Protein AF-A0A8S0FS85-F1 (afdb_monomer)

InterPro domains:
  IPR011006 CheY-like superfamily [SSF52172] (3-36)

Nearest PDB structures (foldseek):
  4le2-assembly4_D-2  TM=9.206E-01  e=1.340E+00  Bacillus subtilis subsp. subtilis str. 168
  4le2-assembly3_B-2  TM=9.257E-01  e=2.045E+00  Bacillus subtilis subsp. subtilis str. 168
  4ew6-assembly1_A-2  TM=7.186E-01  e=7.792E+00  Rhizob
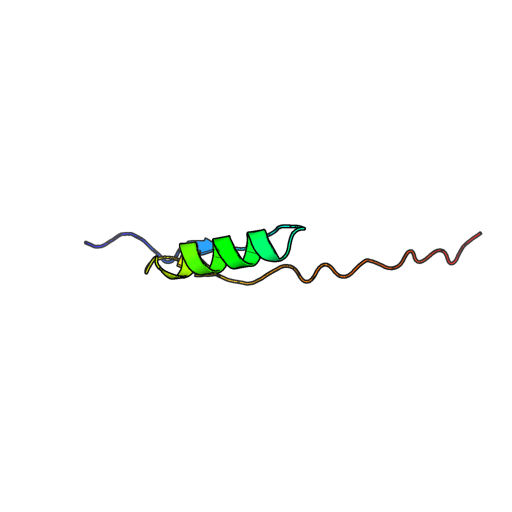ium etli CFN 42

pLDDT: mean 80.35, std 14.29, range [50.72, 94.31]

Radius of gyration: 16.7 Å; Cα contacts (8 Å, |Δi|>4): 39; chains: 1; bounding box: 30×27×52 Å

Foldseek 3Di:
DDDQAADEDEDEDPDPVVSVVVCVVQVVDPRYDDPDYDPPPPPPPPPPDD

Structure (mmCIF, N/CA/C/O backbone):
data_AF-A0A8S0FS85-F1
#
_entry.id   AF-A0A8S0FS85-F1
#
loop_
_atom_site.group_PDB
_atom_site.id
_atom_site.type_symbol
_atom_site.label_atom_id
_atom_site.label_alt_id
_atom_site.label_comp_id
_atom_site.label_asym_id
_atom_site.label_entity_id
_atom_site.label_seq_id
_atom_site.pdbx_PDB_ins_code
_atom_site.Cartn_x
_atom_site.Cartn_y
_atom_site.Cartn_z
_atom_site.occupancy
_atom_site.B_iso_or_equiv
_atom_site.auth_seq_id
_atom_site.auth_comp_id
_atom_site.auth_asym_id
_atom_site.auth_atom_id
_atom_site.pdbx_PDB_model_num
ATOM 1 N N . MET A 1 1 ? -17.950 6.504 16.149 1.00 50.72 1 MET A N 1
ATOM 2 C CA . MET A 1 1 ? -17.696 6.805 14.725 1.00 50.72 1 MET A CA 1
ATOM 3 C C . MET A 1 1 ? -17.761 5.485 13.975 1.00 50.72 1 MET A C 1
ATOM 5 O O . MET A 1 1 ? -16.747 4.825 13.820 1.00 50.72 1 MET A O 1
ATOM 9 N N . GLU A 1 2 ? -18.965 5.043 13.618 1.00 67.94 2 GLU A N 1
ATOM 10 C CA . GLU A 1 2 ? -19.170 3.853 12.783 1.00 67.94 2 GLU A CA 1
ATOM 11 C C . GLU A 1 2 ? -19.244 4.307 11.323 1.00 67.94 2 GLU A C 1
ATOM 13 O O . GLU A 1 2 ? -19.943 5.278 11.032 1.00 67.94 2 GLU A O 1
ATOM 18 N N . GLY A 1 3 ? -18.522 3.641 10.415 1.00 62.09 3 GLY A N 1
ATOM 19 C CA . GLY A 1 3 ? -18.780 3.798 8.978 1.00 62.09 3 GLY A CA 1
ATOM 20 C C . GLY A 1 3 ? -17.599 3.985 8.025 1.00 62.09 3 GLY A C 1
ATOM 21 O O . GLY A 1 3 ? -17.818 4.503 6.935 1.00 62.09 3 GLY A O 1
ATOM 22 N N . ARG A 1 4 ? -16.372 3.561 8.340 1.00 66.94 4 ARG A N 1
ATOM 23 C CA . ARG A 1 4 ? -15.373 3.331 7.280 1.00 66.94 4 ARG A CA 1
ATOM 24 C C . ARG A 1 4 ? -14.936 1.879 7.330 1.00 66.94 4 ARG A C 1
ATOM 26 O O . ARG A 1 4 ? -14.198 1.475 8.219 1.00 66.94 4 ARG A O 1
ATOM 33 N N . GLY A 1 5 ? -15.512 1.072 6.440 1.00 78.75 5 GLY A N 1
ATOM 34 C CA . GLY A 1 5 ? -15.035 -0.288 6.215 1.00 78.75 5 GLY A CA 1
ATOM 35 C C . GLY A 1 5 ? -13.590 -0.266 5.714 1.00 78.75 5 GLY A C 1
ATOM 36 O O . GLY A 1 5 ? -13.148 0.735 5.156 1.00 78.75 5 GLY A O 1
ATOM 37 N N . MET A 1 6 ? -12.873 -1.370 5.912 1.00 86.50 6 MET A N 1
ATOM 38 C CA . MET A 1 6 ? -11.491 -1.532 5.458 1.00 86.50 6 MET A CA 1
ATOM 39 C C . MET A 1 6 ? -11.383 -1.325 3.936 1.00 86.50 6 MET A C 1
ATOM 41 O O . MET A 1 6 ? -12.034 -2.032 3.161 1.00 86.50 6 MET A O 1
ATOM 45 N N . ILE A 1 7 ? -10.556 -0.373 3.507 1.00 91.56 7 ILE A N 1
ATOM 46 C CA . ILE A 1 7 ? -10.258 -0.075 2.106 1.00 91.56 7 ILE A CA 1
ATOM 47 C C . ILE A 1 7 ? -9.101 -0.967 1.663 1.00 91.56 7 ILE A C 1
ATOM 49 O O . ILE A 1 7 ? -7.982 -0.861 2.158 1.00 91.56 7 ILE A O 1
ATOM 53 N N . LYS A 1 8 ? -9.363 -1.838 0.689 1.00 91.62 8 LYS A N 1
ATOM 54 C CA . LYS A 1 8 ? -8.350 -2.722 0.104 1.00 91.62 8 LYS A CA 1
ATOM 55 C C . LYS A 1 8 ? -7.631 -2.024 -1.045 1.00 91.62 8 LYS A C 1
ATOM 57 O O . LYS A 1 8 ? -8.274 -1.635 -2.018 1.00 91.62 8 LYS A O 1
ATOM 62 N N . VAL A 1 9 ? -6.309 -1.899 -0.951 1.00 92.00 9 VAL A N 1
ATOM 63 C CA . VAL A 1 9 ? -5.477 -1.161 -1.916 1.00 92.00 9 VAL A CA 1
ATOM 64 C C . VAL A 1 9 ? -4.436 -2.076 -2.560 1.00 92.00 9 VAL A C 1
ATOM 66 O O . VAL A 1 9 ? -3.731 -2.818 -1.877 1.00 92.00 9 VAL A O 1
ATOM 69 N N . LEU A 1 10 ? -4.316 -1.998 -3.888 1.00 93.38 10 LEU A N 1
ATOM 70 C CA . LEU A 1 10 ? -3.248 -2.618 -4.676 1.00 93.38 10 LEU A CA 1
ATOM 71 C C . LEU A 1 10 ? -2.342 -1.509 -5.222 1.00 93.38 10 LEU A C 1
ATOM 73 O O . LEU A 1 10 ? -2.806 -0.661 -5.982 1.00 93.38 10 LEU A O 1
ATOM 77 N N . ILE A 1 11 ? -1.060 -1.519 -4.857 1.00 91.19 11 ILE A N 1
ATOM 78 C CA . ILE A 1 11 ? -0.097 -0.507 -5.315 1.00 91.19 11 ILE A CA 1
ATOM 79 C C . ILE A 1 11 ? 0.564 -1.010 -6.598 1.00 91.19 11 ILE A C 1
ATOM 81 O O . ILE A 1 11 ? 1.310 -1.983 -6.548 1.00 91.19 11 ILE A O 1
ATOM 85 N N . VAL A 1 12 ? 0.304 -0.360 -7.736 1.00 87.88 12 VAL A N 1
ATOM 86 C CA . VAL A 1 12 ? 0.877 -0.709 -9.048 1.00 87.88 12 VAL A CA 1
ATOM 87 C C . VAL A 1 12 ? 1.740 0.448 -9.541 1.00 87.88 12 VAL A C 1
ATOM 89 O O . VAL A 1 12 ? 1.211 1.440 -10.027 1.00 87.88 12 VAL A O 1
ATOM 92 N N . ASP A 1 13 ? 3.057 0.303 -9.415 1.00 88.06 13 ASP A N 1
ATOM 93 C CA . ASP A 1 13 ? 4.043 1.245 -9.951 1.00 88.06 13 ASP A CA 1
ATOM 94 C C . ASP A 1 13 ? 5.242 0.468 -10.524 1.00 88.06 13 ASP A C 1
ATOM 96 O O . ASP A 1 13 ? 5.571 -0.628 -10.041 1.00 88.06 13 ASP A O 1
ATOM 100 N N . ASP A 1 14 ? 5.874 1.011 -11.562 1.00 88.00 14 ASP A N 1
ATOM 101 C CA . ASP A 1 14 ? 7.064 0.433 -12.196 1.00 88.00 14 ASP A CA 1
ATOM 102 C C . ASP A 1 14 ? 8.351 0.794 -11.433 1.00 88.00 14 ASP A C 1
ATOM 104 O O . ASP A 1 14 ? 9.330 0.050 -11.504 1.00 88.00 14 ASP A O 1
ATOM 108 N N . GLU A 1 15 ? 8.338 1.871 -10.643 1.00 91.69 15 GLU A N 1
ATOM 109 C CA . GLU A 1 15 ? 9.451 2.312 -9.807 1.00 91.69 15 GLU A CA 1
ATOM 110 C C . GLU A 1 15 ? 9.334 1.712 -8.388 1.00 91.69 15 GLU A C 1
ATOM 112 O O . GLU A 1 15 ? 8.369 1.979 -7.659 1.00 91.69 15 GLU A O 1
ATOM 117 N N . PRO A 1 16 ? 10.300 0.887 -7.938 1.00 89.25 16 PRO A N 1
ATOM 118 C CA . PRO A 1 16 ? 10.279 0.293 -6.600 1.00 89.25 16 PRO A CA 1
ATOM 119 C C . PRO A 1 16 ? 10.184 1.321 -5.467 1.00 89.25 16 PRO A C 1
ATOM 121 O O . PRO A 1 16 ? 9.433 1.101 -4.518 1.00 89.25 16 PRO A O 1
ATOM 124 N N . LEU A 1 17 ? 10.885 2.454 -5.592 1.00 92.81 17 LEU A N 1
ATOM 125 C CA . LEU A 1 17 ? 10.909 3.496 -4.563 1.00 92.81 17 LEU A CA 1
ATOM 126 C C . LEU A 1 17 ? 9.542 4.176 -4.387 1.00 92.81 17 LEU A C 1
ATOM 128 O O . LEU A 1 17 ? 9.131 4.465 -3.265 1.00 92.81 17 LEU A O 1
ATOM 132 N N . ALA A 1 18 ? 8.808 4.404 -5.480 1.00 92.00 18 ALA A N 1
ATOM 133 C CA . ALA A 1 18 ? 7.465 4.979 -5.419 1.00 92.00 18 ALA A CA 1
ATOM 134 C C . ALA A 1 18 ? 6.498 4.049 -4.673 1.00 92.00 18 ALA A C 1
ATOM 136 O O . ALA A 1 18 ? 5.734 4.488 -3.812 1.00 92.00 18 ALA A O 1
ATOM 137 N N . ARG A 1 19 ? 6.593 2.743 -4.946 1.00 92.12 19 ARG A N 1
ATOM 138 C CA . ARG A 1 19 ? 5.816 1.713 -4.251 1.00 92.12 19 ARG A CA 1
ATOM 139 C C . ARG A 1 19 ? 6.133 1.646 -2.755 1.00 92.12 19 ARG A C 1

» What you will do:
Given the records above, return exactly the lines starting at the line containing "data_AF-A0A8S0FS85-F1" and ending at the line containing "ATOM 9 N N .", including both.

» Exercise result:
data_AF-A0A8S0FS85-F1
#
_entry.id   AF-A0A8S0FS85-F1
#
loop_
_atom_site.group_PDB
_atom_site.id
_atom_site.type_symbol
_atom_site.label_atom_id
_atom_site.label_alt_id
_atom_site.label_comp_id
_atom_site.label_asym_id
_atom_site.label_entity_id
_atom_site.label_seq_id
_atom_site.pdbx_PDB_ins_code
_atom_site.Cartn_x
_atom_site.Cartn_y
_atom_site.Cartn_z
_atom_site.occupancy
_atom_site.B_iso_or_equiv
_atom_site.auth_seq_id
_atom_site.auth_comp_id
_atom_site.auth_asym_id
_atom_site.auth_atom_id
_atom_site.pdbx_PDB_model_num
ATOM 1 N N . MET A 1 1 ? -17.950 6.504 16.149 1.00 50.72 1 MET A N 1
ATOM 2 C CA . MET A 1 1 ? -17.696 6.805 14.725 1.00 50.72 1 MET A CA 1
ATOM 3 C C . MET A 1 1 ? -17.761 5.485 13.975 1.00 50.72 1 MET A C 1
ATOM 5 O O . MET A 1 1 ? -16.747 4.825 13.820 1.00 50.72 1 MET A O 1
ATOM 9 N N . GLU A 1 2 ? -18.965 5.043 13.618 1.00 67.94 2 GLU A N 1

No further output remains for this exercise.